Hypoxic stress can enhance the enzyme activity of anaerobic respiration in plants, promoting lactic acid and ethanol fermentation, and the reoxidation process of NADH, as well as cell energy charge, but reducing the acidification of root cells, therefore enhancing the resistance of plants to hypoxia stress [49]. Studies have shown that insufficient oxygen temporarily converts pyruvate into lactic acid, which reduces the cytoplasmic pH, activates POC to produce acetaldehyde, and can be converted into ethanol with the action of ADH. Ethanol can easily diffuse to the external environment through the cell membrane lipid bilayer, reducing the accumulation of acetaldehyde in plants [50,51]. In this study, due to hypoxia stress, the activities of PDC, ADH, and LDH were initially increased and then dwindled. The raise of PDC, ADH, and LDH activities, on the one hand, converts acetaldehyde into ethanol to reduce toxicity of acetaldehyde to cells; on the other hand, it reduces the production of lactic acid and avoids excessive acidification of cells.

5. Conclusions

Our work revealed that the SPAD value was enhanced with Mn²⁺ during hypoxia stress. The length, surface area, volume, and tips of P. praecox root were always lower than CK except for root average diameter due to hypoxia stress.
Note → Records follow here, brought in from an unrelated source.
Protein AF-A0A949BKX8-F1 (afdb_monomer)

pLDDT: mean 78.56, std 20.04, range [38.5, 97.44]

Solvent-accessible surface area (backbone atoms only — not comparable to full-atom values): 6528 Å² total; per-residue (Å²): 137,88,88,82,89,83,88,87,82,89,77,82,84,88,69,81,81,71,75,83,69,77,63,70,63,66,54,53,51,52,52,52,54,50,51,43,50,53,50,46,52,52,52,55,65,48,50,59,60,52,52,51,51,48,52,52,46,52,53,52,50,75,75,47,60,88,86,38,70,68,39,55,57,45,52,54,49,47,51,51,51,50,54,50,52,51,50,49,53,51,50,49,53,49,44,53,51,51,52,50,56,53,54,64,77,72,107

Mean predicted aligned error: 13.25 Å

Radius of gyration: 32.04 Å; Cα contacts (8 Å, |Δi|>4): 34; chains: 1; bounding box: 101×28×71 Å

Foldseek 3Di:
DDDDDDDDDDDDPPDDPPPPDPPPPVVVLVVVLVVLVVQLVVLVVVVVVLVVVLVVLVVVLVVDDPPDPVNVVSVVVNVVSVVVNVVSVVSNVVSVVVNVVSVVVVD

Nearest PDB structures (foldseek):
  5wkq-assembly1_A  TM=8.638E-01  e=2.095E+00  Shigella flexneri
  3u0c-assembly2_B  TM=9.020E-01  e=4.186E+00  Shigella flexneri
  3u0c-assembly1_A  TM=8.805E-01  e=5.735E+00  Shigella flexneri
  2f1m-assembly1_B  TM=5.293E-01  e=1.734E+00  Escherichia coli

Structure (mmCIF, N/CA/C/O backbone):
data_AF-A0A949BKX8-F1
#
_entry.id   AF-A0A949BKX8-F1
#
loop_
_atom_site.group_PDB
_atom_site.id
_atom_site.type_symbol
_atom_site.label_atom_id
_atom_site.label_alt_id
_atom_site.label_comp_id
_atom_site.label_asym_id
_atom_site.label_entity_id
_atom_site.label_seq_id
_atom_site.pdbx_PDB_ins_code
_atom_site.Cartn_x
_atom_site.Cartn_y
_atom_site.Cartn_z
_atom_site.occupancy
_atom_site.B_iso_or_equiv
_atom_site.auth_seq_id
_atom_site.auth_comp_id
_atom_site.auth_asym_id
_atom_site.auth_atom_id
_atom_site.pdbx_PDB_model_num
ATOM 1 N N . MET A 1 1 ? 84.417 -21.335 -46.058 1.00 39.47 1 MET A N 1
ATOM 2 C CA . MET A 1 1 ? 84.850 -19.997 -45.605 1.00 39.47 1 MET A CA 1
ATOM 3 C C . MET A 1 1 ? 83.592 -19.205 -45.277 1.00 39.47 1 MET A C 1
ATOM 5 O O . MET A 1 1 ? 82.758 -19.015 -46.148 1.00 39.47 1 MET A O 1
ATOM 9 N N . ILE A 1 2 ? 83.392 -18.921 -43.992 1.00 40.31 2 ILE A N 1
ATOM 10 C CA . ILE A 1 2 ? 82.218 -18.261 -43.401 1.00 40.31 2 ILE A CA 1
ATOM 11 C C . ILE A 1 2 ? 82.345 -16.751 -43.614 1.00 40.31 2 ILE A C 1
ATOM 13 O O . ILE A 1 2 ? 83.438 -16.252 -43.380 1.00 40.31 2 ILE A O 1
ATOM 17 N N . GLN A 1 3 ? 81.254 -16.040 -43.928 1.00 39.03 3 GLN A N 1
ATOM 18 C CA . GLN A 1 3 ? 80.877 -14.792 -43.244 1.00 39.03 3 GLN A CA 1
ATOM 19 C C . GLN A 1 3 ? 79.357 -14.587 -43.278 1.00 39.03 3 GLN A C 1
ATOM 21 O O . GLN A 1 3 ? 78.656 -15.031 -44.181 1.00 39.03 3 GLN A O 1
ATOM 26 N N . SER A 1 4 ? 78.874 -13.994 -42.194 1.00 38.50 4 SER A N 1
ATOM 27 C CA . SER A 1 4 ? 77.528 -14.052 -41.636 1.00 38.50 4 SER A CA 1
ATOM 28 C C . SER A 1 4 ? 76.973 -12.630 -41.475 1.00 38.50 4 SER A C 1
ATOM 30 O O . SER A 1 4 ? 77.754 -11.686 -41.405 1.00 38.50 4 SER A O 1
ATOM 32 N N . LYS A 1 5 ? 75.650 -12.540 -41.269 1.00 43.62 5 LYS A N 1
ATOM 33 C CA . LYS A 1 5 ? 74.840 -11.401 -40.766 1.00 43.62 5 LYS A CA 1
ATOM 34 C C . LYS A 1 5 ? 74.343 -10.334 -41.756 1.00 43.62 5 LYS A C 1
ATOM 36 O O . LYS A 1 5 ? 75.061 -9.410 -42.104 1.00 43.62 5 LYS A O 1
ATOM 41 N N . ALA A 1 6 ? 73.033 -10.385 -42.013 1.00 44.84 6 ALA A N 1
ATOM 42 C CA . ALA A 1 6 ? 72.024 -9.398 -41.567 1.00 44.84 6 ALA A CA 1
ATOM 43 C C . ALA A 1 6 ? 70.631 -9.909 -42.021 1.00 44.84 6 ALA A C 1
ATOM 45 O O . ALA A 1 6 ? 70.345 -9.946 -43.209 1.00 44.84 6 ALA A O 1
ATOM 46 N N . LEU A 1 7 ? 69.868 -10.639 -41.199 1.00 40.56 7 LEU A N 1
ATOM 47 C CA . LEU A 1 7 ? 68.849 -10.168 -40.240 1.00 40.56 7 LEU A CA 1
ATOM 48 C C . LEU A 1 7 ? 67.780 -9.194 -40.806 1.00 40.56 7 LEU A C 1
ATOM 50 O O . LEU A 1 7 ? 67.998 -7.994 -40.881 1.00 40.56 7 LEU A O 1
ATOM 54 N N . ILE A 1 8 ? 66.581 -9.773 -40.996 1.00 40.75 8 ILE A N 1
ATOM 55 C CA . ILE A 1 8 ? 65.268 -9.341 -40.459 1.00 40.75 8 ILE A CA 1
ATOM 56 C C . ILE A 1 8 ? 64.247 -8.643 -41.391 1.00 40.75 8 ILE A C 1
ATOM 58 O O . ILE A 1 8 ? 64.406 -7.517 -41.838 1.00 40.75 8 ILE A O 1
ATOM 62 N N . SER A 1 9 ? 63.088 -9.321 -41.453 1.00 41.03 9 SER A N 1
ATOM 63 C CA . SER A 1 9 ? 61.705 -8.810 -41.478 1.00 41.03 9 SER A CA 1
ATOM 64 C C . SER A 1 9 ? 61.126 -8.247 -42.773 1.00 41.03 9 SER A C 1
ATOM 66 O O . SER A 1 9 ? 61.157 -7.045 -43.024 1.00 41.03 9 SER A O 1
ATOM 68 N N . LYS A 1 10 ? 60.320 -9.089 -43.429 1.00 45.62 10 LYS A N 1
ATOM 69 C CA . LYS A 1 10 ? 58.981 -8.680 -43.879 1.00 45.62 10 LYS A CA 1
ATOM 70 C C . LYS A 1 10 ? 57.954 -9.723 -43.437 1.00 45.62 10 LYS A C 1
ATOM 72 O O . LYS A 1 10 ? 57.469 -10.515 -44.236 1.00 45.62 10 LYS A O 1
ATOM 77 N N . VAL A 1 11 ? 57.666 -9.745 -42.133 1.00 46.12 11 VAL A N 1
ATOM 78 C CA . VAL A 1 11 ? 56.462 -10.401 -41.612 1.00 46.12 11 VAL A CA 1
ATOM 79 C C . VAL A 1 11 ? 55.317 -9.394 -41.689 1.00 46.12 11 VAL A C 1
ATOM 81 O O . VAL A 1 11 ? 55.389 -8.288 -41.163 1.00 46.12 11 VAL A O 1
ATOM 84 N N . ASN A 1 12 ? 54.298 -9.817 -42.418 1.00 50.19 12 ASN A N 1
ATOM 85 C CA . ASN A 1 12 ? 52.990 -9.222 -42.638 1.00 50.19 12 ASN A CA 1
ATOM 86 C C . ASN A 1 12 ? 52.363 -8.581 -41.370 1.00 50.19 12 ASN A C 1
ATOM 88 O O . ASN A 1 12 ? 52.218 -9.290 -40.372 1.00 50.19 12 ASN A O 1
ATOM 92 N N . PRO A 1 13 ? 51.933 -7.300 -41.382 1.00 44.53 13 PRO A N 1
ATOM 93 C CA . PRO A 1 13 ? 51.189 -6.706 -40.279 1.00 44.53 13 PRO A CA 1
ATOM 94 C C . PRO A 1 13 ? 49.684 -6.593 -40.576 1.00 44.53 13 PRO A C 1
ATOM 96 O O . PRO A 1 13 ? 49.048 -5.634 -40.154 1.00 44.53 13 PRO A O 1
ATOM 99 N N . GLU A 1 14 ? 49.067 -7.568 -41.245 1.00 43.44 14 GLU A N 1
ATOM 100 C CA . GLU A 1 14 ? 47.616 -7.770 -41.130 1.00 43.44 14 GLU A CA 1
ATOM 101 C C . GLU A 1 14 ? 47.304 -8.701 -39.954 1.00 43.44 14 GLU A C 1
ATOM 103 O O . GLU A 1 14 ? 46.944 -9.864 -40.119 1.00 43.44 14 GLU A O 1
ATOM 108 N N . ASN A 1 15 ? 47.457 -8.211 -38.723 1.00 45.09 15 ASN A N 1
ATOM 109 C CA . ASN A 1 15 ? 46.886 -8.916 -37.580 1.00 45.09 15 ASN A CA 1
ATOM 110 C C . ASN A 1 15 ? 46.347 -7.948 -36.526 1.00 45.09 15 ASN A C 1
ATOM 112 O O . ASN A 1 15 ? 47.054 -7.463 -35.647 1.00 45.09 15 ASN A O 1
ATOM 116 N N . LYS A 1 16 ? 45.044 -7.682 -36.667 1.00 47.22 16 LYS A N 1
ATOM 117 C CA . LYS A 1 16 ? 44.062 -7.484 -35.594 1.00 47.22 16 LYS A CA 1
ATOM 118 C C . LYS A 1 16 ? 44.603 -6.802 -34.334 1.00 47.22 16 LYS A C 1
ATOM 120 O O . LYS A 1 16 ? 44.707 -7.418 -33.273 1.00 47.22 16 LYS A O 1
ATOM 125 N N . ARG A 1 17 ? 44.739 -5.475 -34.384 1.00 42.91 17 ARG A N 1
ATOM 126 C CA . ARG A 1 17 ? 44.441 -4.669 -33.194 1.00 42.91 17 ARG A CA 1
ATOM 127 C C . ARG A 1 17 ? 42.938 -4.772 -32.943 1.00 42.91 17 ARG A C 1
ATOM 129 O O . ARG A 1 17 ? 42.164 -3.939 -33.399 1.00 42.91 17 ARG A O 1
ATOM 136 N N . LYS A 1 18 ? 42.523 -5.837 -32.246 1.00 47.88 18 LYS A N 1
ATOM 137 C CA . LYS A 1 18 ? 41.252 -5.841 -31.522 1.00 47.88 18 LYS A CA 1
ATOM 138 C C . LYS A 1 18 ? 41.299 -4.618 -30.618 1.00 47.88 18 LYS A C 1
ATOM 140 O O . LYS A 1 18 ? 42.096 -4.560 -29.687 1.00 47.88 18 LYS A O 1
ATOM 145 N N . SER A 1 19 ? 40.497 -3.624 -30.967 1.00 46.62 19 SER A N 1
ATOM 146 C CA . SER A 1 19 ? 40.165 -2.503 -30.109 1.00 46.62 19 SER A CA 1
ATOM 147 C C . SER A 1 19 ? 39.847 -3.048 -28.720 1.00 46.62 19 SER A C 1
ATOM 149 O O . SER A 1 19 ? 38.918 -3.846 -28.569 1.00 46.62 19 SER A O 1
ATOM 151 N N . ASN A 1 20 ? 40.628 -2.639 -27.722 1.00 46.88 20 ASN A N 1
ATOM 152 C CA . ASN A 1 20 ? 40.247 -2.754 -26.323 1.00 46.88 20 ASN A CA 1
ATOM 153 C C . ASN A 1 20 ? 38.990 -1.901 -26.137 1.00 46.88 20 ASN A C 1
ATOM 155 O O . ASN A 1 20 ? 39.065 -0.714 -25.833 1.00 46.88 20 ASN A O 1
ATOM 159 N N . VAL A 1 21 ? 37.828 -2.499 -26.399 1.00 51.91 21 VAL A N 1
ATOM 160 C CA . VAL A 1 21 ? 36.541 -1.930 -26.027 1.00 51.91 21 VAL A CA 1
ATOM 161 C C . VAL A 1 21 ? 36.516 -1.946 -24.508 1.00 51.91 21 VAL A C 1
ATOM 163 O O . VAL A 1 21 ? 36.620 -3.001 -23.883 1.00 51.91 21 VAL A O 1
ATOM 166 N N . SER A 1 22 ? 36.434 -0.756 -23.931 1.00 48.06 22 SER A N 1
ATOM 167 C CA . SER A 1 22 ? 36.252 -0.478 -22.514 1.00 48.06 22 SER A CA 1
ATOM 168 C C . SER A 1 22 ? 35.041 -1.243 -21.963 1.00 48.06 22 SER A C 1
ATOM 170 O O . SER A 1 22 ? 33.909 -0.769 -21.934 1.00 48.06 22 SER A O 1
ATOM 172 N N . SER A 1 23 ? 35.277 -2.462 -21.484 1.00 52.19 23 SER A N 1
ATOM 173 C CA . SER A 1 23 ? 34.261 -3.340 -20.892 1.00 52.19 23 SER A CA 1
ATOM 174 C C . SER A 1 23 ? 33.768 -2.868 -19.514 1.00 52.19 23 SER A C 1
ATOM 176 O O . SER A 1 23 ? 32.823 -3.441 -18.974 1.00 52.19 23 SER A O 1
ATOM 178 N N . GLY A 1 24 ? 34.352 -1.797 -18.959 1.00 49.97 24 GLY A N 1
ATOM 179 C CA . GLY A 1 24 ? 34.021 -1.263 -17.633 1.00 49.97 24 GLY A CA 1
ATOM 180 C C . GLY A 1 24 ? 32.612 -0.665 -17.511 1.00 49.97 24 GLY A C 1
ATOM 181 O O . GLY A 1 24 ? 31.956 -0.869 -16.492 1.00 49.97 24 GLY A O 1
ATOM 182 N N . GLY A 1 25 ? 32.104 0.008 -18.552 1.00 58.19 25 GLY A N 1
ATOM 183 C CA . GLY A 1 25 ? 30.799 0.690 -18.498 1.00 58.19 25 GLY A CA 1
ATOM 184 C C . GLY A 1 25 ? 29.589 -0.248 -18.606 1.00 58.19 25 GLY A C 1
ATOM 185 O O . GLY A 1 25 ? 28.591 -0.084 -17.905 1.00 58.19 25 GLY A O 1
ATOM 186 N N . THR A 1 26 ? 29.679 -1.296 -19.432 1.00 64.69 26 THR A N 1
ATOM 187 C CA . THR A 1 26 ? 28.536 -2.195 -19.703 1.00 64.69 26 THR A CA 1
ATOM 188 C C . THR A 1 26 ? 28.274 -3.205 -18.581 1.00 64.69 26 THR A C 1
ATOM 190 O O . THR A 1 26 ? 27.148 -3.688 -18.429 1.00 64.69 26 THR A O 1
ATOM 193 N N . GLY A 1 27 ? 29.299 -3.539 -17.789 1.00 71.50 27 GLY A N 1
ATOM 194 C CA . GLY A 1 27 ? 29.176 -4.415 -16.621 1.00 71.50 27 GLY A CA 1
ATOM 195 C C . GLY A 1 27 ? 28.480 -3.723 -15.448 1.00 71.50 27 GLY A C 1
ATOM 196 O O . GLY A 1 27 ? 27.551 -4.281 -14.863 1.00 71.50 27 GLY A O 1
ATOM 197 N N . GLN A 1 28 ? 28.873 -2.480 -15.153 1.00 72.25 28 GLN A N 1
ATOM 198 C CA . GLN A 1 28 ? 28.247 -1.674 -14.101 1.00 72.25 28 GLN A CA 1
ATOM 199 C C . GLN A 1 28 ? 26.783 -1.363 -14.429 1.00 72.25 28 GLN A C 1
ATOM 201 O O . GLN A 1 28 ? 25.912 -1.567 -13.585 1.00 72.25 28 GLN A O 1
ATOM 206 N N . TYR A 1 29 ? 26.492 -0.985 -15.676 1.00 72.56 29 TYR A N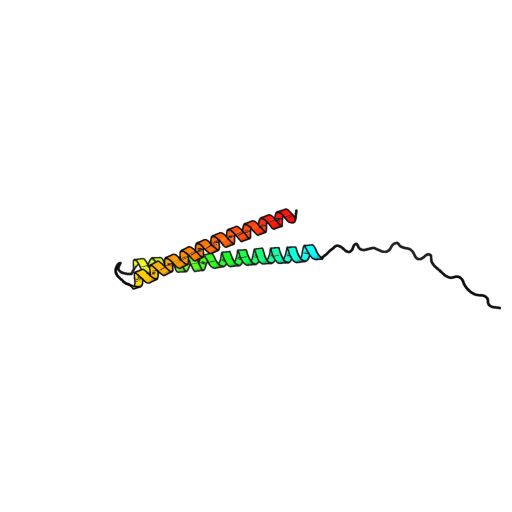 1
ATOM 207 C CA . TYR A 1 29 ? 25.126 -0.733 -16.129 1.00 72.56 29 TYR A CA 1
ATOM 208 C C . TYR A 1 29 ? 24.217 -1.967 -15.998 1.00 72.56 29 TYR A C 1
ATOM 210 O O . TYR A 1 29 ? 23.115 -1.878 -15.455 1.00 72.56 29 TYR A O 1
ATOM 218 N N . ARG A 1 30 ? 24.688 -3.152 -16.418 1.00 77.75 30 ARG A N 1
ATOM 219 C CA . ARG A 1 30 ? 23.930 -4.406 -16.249 1.00 77.75 30 ARG A CA 1
ATOM 220 C C . ARG A 1 30 ? 23.641 -4.718 -14.785 1.00 77.75 30 ARG A C 1
ATOM 222 O O . ARG A 1 30 ? 22.525 -5.123 -14.466 1.00 77.75 30 ARG A O 1
ATOM 229 N N . ARG A 1 31 ? 24.618 -4.499 -13.901 1.00 80.19 31 ARG A N 1
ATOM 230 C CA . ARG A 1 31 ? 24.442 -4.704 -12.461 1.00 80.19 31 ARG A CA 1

The addition of Mn²⁺ had boosted up indexes of root system. The root activity of P. praecox was reduced with hypoxia stress. The Mn²⁺ treatment initially enhanced the root activity of P. praecox and then decreased it, and reached its maximum with the application of 300 μmol/L Mn²⁺ compared with control; The indexes of antioxidant enzymes of P. praecox were higher than CK, except for the variation of SOD with the application of 300 μmol/L Mn²⁺ during the stresses of hypoxia. The application of Mn inhibited the absorption of mineral elements by P. praecox. The activities of PDC, ADH, and LDH were initially improved and then decreased during hypoxia stress. This study showed the physiological response mechanism of Phyllostachys praecox to environmental factors under double stress.

Hypoxia is a key factor to affect degradation, but manganese enhances the damage to P. praecox. This finding is helpful for optimal fertilization management and sustainable production in the bamboo forest.